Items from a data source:

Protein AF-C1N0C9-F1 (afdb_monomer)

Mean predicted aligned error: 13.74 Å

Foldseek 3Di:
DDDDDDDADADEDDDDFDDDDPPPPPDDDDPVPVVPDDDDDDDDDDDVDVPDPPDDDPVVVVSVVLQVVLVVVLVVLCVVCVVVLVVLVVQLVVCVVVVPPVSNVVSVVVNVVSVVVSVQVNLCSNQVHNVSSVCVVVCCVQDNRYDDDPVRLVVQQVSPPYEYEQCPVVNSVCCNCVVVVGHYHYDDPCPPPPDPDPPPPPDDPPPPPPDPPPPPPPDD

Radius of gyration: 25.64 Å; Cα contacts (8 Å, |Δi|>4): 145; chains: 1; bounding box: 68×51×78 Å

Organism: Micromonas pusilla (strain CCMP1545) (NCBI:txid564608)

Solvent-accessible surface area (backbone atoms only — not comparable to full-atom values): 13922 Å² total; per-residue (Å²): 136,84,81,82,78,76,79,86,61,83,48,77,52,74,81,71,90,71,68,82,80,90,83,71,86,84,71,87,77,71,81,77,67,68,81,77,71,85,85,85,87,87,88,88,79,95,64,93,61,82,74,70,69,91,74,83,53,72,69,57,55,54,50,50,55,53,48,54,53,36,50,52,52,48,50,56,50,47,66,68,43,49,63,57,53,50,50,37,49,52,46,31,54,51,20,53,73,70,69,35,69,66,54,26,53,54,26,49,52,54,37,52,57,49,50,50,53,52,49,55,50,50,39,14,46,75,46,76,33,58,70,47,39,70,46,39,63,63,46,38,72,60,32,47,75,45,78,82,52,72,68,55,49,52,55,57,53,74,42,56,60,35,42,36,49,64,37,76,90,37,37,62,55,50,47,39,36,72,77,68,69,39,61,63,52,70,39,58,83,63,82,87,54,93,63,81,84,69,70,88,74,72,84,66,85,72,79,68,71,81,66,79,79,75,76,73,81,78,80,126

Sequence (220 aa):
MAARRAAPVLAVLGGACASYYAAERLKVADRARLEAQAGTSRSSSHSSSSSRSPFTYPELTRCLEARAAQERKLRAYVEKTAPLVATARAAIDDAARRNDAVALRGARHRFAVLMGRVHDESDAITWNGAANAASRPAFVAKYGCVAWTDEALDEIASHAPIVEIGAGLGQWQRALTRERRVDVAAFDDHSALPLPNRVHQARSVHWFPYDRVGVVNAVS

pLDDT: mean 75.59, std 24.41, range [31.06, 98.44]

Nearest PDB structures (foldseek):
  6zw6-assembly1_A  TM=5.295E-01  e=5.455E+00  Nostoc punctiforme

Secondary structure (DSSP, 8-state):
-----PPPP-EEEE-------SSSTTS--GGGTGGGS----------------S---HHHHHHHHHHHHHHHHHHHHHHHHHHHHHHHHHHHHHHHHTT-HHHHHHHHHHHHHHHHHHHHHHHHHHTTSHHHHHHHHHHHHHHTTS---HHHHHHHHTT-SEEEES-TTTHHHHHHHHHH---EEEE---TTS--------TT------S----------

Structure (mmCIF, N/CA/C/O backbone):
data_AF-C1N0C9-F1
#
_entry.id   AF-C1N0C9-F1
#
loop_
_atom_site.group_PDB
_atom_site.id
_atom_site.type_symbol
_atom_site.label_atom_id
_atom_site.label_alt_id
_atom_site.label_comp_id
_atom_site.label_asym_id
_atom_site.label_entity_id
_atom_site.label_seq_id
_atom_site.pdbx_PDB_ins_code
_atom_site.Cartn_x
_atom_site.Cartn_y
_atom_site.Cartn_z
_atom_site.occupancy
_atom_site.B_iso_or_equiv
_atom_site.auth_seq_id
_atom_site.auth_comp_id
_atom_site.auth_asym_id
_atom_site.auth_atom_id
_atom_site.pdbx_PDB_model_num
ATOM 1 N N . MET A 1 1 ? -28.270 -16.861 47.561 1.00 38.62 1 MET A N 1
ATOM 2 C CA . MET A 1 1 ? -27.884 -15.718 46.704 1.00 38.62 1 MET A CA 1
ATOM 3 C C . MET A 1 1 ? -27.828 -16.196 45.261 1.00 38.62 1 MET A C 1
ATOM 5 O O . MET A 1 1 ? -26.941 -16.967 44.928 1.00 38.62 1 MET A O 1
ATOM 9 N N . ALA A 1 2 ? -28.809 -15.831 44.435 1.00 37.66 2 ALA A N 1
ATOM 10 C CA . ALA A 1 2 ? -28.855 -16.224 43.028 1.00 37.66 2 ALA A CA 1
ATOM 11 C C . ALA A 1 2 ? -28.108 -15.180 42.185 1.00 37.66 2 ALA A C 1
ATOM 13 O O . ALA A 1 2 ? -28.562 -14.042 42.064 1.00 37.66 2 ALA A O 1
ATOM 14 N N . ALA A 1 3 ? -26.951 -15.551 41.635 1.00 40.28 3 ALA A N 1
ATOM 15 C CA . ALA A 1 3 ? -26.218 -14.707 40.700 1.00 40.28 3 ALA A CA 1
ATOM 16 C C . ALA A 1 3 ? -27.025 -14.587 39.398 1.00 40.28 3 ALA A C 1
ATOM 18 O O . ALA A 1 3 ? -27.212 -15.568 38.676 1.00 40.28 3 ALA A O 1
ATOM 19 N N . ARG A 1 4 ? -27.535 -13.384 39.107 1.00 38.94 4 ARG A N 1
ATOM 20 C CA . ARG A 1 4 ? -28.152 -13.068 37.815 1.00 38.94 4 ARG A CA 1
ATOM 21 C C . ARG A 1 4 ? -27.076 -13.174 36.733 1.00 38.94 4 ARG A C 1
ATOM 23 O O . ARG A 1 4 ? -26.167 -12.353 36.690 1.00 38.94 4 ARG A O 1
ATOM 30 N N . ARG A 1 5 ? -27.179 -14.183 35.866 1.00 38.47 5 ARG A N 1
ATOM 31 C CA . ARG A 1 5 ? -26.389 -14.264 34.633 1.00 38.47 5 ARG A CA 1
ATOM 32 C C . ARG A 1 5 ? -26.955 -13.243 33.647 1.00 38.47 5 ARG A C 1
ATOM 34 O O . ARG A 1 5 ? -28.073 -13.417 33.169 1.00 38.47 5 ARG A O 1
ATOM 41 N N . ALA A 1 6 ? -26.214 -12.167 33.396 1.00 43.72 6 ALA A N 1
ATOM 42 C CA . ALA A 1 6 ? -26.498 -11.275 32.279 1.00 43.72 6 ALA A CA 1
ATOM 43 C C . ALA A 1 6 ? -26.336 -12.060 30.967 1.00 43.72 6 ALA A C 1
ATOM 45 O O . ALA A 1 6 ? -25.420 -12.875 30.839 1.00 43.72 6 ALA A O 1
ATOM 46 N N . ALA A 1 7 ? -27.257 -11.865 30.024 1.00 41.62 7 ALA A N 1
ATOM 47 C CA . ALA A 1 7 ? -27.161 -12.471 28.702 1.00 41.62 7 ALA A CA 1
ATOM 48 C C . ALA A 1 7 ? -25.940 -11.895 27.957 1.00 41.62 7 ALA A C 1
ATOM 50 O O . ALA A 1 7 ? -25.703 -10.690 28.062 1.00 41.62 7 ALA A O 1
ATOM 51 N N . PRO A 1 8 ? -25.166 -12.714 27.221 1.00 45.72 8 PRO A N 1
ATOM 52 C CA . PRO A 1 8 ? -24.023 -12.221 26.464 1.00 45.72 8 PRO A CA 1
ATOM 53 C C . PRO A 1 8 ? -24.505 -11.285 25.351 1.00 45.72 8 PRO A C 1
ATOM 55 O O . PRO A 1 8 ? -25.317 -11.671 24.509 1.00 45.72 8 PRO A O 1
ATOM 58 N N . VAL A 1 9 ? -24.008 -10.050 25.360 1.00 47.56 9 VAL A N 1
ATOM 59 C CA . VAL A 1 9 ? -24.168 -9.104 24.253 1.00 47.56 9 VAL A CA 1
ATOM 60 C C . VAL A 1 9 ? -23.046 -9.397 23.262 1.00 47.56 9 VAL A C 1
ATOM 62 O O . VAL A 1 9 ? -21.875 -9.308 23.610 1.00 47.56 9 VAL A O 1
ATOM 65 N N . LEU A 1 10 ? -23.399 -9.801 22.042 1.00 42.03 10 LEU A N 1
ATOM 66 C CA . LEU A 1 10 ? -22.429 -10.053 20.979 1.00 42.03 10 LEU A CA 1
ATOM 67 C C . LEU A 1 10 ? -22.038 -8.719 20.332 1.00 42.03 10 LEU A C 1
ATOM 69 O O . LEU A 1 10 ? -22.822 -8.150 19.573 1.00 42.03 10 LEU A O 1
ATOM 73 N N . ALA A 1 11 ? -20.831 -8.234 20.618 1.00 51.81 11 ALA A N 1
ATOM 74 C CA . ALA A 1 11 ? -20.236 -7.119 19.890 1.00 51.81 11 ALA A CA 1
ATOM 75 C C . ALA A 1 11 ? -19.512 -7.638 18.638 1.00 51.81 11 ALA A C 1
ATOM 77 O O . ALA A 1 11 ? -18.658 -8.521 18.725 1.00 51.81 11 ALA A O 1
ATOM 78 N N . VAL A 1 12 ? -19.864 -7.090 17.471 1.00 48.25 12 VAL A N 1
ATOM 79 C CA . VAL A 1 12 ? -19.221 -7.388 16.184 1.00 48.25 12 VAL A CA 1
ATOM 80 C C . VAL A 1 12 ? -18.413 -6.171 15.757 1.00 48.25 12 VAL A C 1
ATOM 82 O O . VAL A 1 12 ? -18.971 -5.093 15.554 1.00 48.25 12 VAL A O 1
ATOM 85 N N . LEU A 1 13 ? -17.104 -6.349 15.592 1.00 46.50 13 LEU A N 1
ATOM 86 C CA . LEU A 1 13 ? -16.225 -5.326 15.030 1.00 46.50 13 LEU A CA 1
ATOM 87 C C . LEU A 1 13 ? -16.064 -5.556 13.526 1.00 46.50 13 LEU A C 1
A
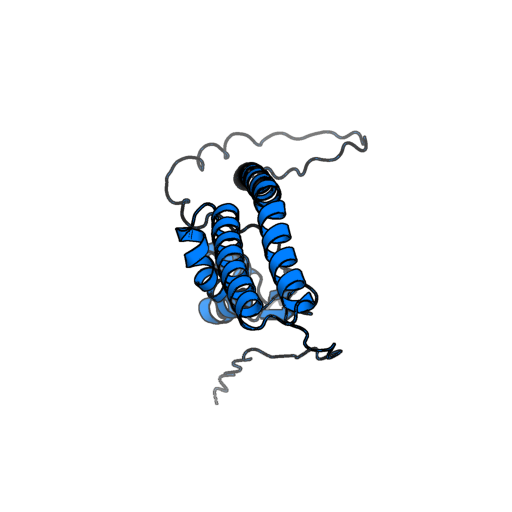TOM 89 O O . LEU A 1 13 ? -15.631 -6.623 13.100 1.00 46.50 13 LEU A O 1
ATOM 93 N N . GLY A 1 14 ? -16.420 -4.545 12.730 1.00 40.06 14 GLY A N 1
ATOM 94 C CA . GLY A 1 14 ? -16.145 -4.498 11.296 1.00 40.06 14 GLY A CA 1
ATOM 95 C C . GLY A 1 14 ? -14.925 -3.623 11.019 1.00 40.06 14 GLY A C 1
ATOM 96 O O . GLY A 1 14 ? -14.935 -2.432 11.331 1.00 40.06 14 GLY A O 1
ATOM 97 N N . GLY A 1 15 ? -13.880 -4.197 10.423 1.00 33.50 15 GLY A N 1
ATOM 98 C CA . GLY A 1 15 ? -12.683 -3.462 10.013 1.00 33.50 15 GLY A CA 1
ATOM 99 C C . GLY A 1 15 ? -12.967 -2.512 8.848 1.00 33.50 15 GLY A C 1
ATOM 100 O O . GLY A 1 15 ? -12.841 -2.890 7.686 1.00 33.50 15 GLY A O 1
ATOM 101 N N . ALA A 1 16 ? -13.346 -1.266 9.136 1.00 35.31 16 ALA A N 1
ATOM 102 C CA . ALA A 1 16 ? -13.446 -0.212 8.131 1.00 35.31 16 ALA A CA 1
ATOM 103 C C . ALA A 1 16 ? -12.149 0.615 8.084 1.00 35.31 16 ALA A C 1
ATOM 105 O O . ALA A 1 16 ? -11.698 1.178 9.080 1.00 35.31 16 ALA A O 1
ATOM 106 N N . CYS A 1 17 ? -11.549 0.691 6.896 1.00 32.28 17 CYS A N 1
ATOM 107 C CA . CYS A 1 17 ? -10.345 1.465 6.605 1.00 32.28 17 CYS A CA 1
ATOM 108 C C . CYS A 1 17 ? -10.534 2.972 6.852 1.00 32.28 17 CYS A C 1
ATOM 110 O O . CYS A 1 17 ? -11.112 3.670 6.019 1.00 32.28 17 CYS A O 1
ATOM 112 N N . ALA A 1 18 ? -9.926 3.490 7.918 1.00 33.41 18 ALA A N 1
ATOM 113 C CA . ALA A 1 18 ? -9.563 4.900 8.043 1.00 33.41 18 ALA A CA 1
ATOM 114 C C . ALA A 1 18 ? -8.320 5.045 8.938 1.00 33.41 18 ALA A C 1
ATOM 116 O O . ALA A 1 18 ? -8.418 5.299 10.133 1.00 33.41 18 ALA A O 1
ATOM 117 N N . SER A 1 19 ? -7.130 4.866 8.359 1.00 35.59 19 SER A N 1
ATOM 118 C CA . SER A 1 19 ? -5.870 5.229 9.018 1.00 35.59 19 SER A CA 1
ATOM 119 C C . SER A 1 19 ? -5.423 6.608 8.570 1.00 35.59 19 SER A C 1
ATOM 121 O O . SER A 1 19 ? -4.797 6.728 7.521 1.00 35.59 19 SER A O 1
ATOM 123 N N . TYR A 1 20 ? -5.717 7.627 9.374 1.00 42.12 20 TYR A N 1
ATOM 124 C CA . TYR A 1 20 ? -4.772 8.703 9.673 1.00 42.12 20 TYR A CA 1
ATOM 125 C C . TYR A 1 20 ? -5.273 9.522 10.877 1.00 42.12 20 TYR A C 1
ATOM 127 O O . TYR A 1 20 ? -6.469 9.761 10.995 1.00 42.12 20 TYR A O 1
ATOM 135 N N . TYR A 1 21 ? -4.339 9.967 11.729 1.00 45.84 21 TYR A N 1
ATOM 136 C CA . TYR A 1 21 ? -4.497 10.825 12.924 1.00 45.84 21 TYR A CA 1
ATOM 137 C C . TYR A 1 21 ? -4.792 10.167 14.287 1.00 45.84 21 TYR A C 1
ATOM 139 O O . TYR A 1 21 ? -5.780 10.477 14.944 1.00 45.84 21 TYR A O 1
ATOM 147 N N . ALA A 1 22 ? -3.828 9.393 14.802 1.00 38.69 22 ALA A N 1
ATOM 148 C CA . ALA A 1 22 ? -3.637 9.242 16.255 1.00 38.69 22 ALA A CA 1
ATOM 149 C C . ALA A 1 22 ? -2.603 10.241 16.840 1.00 38.69 22 ALA A C 1
ATOM 151 O O . ALA A 1 22 ? -2.436 10.306 18.051 1.00 38.69 22 ALA A O 1
ATOM 152 N N . ALA A 1 23 ? -1.919 11.048 16.013 1.00 36.75 23 ALA A N 1
ATOM 153 C CA . ALA A 1 23 ? -0.782 11.868 16.462 1.00 36.75 23 ALA A CA 1
ATOM 154 C C . ALA A 1 23 ? -1.052 13.382 16.633 1.00 36.75 23 ALA A C 1
ATOM 156 O O . ALA A 1 23 ? -0.232 14.062 17.240 1.00 36.75 23 ALA A O 1
ATOM 157 N N . GLU A 1 24 ? -2.180 13.935 16.162 1.00 39.75 24 GLU A N 1
ATOM 158 C CA . GLU A 1 24 ? -2.464 15.388 16.282 1.00 39.75 24 GLU A CA 1
ATOM 159 C C . GLU A 1 24 ? -3.508 15.757 17.353 1.00 39.75 24 GLU A C 1
ATOM 161 O O . GLU A 1 24 ? -3.800 16.934 17.565 1.00 39.75 24 GLU A O 1
ATOM 166 N N . ARG A 1 25 ? -4.057 14.784 18.091 1.00 43.41 25 ARG A N 1
ATOM 167 C CA . ARG A 1 25 ? -5.236 14.983 18.957 1.00 43.41 25 ARG A CA 1
ATOM 168 C C . ARG A 1 25 ? -4.954 15.533 20.364 1.00 43.41 25 ARG A C 1
ATOM 170 O O . ARG A 1 25 ? -5.725 15.285 21.284 1.00 43.41 25 ARG A O 1
ATOM 177 N N . LEU A 1 26 ? -3.884 16.309 20.539 1.00 41.84 26 LEU A N 1
ATOM 178 C CA . LEU A 1 26 ? -3.516 16.889 21.841 1.00 41.84 26 LEU A CA 1
ATOM 179 C C . LEU A 1 26 ? -3.412 18.417 21.856 1.00 41.84 26 LEU A C 1
ATOM 181 O O . LEU A 1 26 ? -2.769 18.986 22.735 1.00 41.84 26 LEU A O 1
ATOM 185 N N . LYS A 1 27 ? -4.088 19.111 20.931 1.00 42.03 27 LYS A N 1
ATOM 186 C CA . LYS A 1 27 ? -4.219 20.572 21.008 1.00 42.03 27 LYS A CA 1
ATOM 187 C C . LYS A 1 27 ? -5.669 21.050 20.855 1.00 42.03 27 LYS A C 1
ATOM 189 O O . LYS A 1 27 ? -6.102 21.367 19.761 1.00 42.03 27 LYS A O 1
ATOM 194 N N . VAL A 1 28 ? -6.347 21.103 22.009 1.00 49.47 28 VAL A N 1
ATOM 195 C CA . VAL A 1 28 ? -7.223 22.196 22.493 1.00 49.47 28 VAL A CA 1
ATOM 196 C C . VAL A 1 28 ? -8.471 22.566 21.652 1.00 49.47 28 VAL A C 1
ATOM 198 O O . VAL A 1 28 ? -8.344 22.982 20.514 1.00 49.47 28 VAL A O 1
ATOM 201 N N . ALA A 1 29 ? -9.664 22.528 22.280 1.00 43.16 29 ALA A N 1
ATOM 202 C CA . ALA A 1 29 ? -10.745 23.550 22.212 1.00 43.16 29 ALA A CA 1
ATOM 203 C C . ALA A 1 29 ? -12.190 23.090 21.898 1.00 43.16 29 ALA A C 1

Required work:
Reproduce the data above exactly, but only the lines from the one showing "ATOM 87 C C" through the one showing "ATOM 114 C C", with both ends kept and the pictures left out.

Written answer:
ATOM 87 C C . LEU A 1 13 ? -16.064 -5.556 13.526 1.00 46.50 13 LEU A C 1
A
TOM 89 O O . LEU A 1 13 ? -15.631 -6.623 13.100 1.00 46.50 13 LEU A O 1
ATOM 93 N N . GLY A 1 14 ? -16.420 -4.545 12.730 1.00 40.06 14 GLY A N 1
ATOM 94 C CA . GLY A 1 14 ? -16.145 -4.498 11.296 1.00 40.06 14 GLY A CA 1
ATOM 95 C C . GLY A 1 14 ? -14.925 -3.623 11.019 1.00 40.06 14 GLY A C 1
ATOM 96 O O . GLY A 1 14 ? -14.935 -2.432 11.331 1.00 40.06 14 GLY A O 1
ATOM 97 N N . GLY A 1 15 ? -13.880 -4.197 10.423 1.00 33.50 15 GLY A N 1
ATOM 98 C CA . GLY A 1 15 ? -12.683 -3.462 10.013 1.00 33.50 15 GLY A CA 1
ATOM 99 C C . GLY A 1 15 ? -12.967 -2.512 8.848 1.00 33.50 15 GLY A C 1
ATOM 100 O O . GLY A 1 15 ? -12.841 -2.890 7.686 1.00 33.50 15 GLY A O 1
ATOM 101 N N . ALA A 1 16 ? -13.346 -1.266 9.136 1.00 35.31 16 ALA A N 1
ATOM 102 C CA . ALA A 1 16 ? -13.446 -0.212 8.131 1.00 35.31 16 ALA A CA 1
ATOM 103 C C . ALA A 1 16 ? -12.149 0.615 8.084 1.00 35.31 16 ALA A C 1
ATOM 105 O O . ALA A 1 16 ? -11.698 1.178 9.080 1.00 35.31 16 ALA A O 1
ATOM 106 N N . CYS A 1 17 ? -11.549 0.691 6.896 1.00 32.28 17 CYS A N 1
ATOM 107 C CA . CYS A 1 17 ? -10.345 1.465 6.605 1.00 32.28 17 CYS A CA 1
ATOM 108 C C . CYS A 1 17 ? -10.534 2.972 6.852 1.00 32.28 17 CYS A C 1
ATOM 110 O O . CYS A 1 17 ? -11.112 3.670 6.019 1.00 32.28 17 CYS A O 1
ATOM 112 N N . ALA A 1 18 ? -9.926 3.490 7.918 1.00 33.41 18 ALA A N 1
ATOM 113 C CA . ALA A 1 18 ? -9.563 4.900 8.043 1.00 33.41 18 ALA A CA 1
ATOM 114 C C . ALA A 1 18 ? -8.320 5.045 8.938 1.00 33.41 18 ALA A C 1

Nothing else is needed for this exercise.